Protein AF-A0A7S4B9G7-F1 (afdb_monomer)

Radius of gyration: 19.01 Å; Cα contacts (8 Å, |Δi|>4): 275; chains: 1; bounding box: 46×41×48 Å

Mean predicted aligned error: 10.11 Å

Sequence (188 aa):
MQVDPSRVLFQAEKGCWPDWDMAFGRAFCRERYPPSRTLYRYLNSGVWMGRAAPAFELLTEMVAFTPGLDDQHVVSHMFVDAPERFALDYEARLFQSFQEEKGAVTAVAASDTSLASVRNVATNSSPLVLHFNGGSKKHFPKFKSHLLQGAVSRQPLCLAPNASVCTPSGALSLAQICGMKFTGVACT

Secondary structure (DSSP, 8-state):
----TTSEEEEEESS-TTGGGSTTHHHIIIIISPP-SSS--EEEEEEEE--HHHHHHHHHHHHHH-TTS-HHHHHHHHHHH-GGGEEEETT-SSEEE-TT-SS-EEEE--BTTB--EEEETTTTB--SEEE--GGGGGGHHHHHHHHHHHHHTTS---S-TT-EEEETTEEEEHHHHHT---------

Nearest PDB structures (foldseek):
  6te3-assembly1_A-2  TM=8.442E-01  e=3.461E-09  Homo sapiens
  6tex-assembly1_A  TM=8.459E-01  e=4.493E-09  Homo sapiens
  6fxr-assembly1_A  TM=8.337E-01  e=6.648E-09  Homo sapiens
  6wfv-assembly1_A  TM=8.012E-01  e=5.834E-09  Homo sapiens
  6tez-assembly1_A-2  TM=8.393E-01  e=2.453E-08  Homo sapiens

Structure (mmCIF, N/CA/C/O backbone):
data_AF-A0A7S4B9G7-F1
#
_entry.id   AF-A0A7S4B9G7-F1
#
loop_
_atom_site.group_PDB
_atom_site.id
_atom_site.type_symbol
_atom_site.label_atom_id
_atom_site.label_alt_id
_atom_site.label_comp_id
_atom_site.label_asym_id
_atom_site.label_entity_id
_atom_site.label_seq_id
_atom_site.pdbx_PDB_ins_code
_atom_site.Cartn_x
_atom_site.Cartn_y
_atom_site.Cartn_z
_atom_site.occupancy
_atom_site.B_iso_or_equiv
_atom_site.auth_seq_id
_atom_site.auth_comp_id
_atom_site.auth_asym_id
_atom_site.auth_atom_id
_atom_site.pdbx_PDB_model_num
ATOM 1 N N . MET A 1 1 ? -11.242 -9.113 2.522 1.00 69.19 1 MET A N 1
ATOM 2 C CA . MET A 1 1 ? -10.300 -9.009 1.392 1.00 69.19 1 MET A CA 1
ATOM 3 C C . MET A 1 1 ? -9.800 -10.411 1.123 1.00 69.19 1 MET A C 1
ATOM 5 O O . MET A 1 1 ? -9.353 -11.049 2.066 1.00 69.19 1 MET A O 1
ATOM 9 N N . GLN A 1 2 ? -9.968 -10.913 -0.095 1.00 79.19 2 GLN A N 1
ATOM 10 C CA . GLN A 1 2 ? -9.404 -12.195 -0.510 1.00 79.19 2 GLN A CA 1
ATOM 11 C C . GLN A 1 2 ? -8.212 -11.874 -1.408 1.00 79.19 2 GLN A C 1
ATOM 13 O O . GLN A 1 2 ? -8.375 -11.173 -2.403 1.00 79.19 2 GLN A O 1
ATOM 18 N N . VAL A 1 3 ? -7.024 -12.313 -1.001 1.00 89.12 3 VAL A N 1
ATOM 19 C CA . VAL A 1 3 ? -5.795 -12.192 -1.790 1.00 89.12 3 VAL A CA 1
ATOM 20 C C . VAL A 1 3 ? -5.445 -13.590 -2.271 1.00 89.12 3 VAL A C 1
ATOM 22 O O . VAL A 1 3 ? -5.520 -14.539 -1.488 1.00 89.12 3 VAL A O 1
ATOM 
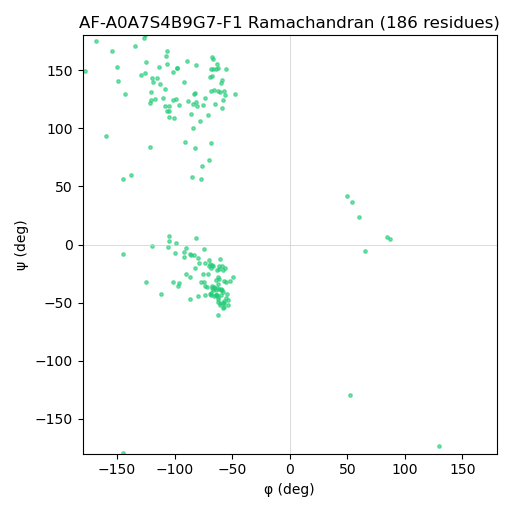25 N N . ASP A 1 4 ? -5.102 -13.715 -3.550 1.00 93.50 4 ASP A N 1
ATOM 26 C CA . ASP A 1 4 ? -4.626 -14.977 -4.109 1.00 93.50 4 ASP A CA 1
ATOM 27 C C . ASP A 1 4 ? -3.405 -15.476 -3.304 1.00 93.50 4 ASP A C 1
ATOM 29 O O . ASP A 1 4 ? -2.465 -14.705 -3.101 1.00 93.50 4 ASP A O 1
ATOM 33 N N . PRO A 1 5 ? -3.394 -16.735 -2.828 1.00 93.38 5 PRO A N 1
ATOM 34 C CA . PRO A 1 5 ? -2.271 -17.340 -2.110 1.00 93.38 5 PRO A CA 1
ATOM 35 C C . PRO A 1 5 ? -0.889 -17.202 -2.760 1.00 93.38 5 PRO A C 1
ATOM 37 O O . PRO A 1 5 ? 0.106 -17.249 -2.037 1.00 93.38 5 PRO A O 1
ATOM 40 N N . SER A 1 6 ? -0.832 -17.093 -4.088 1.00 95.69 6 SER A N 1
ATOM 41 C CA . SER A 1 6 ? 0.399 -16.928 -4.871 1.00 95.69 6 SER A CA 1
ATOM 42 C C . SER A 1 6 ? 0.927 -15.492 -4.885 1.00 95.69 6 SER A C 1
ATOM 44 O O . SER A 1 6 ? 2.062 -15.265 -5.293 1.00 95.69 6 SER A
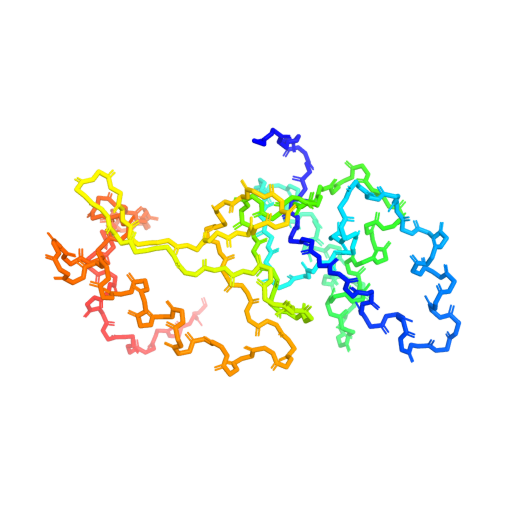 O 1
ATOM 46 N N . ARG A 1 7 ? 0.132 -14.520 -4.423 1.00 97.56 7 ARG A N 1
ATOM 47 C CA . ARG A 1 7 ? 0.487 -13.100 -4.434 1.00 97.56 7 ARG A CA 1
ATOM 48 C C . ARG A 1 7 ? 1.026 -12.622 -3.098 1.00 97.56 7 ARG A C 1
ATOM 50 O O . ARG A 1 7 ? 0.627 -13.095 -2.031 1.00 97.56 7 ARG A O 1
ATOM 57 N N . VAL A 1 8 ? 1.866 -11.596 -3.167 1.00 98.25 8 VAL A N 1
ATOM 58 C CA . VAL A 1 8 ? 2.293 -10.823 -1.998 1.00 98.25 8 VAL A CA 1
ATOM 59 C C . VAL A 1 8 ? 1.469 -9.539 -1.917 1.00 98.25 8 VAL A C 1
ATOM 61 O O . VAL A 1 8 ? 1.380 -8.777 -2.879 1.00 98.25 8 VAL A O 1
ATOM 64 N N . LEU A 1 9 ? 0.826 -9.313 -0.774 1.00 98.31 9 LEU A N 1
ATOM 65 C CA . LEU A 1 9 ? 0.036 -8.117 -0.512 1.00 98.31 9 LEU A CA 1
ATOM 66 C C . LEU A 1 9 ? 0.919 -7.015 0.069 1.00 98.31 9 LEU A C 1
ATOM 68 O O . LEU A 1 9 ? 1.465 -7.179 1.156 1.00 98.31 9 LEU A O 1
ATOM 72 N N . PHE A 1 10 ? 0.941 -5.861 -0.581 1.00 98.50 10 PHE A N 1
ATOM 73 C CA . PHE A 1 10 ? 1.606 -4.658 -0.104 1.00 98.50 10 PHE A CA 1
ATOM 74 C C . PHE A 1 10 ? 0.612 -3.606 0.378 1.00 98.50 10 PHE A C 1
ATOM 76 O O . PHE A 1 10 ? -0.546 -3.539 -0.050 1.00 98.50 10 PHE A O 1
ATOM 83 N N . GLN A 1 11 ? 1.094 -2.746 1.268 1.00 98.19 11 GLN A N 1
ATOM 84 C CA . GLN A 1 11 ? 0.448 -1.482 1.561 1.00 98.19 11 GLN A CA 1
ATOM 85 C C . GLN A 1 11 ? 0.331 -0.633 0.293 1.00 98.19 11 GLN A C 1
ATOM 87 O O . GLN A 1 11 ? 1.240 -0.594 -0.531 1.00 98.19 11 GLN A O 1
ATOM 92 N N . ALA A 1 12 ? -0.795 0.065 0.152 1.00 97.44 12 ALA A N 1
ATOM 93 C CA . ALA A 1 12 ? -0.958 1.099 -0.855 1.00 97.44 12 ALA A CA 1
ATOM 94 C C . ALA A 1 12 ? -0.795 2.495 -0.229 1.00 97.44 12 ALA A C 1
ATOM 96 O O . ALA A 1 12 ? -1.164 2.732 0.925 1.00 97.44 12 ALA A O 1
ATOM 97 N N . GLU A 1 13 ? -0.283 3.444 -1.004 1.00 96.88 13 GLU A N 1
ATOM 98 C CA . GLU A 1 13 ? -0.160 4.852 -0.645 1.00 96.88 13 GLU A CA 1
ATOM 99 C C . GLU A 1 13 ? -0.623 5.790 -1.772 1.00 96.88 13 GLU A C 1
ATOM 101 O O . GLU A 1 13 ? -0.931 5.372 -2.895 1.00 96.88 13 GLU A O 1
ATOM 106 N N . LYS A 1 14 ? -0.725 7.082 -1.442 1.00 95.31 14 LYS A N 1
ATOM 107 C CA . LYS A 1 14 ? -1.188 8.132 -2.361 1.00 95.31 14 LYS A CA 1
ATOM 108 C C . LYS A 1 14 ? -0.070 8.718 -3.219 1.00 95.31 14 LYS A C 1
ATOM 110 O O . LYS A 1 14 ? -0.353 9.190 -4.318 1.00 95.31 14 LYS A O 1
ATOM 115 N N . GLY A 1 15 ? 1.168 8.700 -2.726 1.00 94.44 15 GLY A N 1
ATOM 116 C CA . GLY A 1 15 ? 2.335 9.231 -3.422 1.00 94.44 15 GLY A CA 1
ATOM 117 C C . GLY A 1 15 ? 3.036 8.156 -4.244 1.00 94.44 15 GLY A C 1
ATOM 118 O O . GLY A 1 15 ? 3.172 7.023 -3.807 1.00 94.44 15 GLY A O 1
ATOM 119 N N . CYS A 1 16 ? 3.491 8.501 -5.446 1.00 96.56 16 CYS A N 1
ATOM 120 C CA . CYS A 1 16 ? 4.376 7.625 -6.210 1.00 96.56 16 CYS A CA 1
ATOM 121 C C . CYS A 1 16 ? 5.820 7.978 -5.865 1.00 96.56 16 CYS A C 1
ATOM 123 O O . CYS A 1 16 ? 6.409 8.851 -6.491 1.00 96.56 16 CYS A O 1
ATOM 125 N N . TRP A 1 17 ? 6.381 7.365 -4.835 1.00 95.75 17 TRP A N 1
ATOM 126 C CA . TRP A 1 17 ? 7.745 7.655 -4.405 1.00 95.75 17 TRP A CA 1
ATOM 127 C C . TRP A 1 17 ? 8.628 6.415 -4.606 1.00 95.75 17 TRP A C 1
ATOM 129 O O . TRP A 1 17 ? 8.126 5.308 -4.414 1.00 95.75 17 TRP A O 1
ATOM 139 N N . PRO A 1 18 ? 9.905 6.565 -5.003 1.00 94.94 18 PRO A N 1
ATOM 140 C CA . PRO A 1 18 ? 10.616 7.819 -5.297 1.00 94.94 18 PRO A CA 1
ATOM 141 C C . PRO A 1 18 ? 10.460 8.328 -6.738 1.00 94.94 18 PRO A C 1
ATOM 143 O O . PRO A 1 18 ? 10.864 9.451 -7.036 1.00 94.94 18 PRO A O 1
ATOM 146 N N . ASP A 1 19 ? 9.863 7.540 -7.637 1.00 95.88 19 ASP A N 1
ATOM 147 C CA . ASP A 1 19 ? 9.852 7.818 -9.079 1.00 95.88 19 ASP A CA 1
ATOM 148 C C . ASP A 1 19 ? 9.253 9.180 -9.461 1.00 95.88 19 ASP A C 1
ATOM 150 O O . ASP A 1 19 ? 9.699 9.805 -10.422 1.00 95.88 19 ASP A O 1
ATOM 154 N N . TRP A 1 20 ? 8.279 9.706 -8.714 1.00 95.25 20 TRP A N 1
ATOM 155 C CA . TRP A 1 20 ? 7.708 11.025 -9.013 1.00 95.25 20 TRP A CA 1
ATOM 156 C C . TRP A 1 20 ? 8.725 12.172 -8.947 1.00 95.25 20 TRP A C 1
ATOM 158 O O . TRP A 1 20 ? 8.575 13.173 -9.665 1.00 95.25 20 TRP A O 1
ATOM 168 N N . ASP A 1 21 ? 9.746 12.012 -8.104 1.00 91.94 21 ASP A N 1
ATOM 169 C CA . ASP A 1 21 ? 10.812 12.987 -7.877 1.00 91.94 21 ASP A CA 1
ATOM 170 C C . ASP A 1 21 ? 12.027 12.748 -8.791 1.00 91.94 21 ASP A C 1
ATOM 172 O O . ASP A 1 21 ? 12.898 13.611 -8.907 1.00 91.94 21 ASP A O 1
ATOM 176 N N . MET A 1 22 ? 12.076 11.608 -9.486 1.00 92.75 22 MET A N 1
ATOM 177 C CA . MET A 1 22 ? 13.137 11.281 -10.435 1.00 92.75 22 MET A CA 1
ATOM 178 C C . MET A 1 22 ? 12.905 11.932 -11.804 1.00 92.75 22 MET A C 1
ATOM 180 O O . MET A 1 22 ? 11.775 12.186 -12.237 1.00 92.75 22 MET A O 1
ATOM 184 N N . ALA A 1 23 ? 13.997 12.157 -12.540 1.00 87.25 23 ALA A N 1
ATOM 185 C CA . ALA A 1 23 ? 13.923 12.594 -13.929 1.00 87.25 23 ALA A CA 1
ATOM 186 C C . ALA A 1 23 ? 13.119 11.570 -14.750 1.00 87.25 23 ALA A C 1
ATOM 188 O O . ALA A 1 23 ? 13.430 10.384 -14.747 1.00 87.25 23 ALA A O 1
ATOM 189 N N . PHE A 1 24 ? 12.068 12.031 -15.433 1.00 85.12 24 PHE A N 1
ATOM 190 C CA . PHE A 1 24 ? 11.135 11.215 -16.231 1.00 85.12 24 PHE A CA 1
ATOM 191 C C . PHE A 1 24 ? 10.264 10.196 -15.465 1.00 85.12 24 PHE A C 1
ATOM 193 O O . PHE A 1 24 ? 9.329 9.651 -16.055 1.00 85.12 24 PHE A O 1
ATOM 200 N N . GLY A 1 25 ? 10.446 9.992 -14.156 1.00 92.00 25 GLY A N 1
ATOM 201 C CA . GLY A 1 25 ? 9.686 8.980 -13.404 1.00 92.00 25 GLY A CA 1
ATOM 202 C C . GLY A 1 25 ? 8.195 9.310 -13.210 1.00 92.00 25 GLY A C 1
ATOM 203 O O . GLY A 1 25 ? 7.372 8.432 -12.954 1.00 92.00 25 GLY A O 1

..............................

• WORK REQUEST:
How many of the lines in the listing hold "sapiens"? Only the number should be given.

• REPLY:
5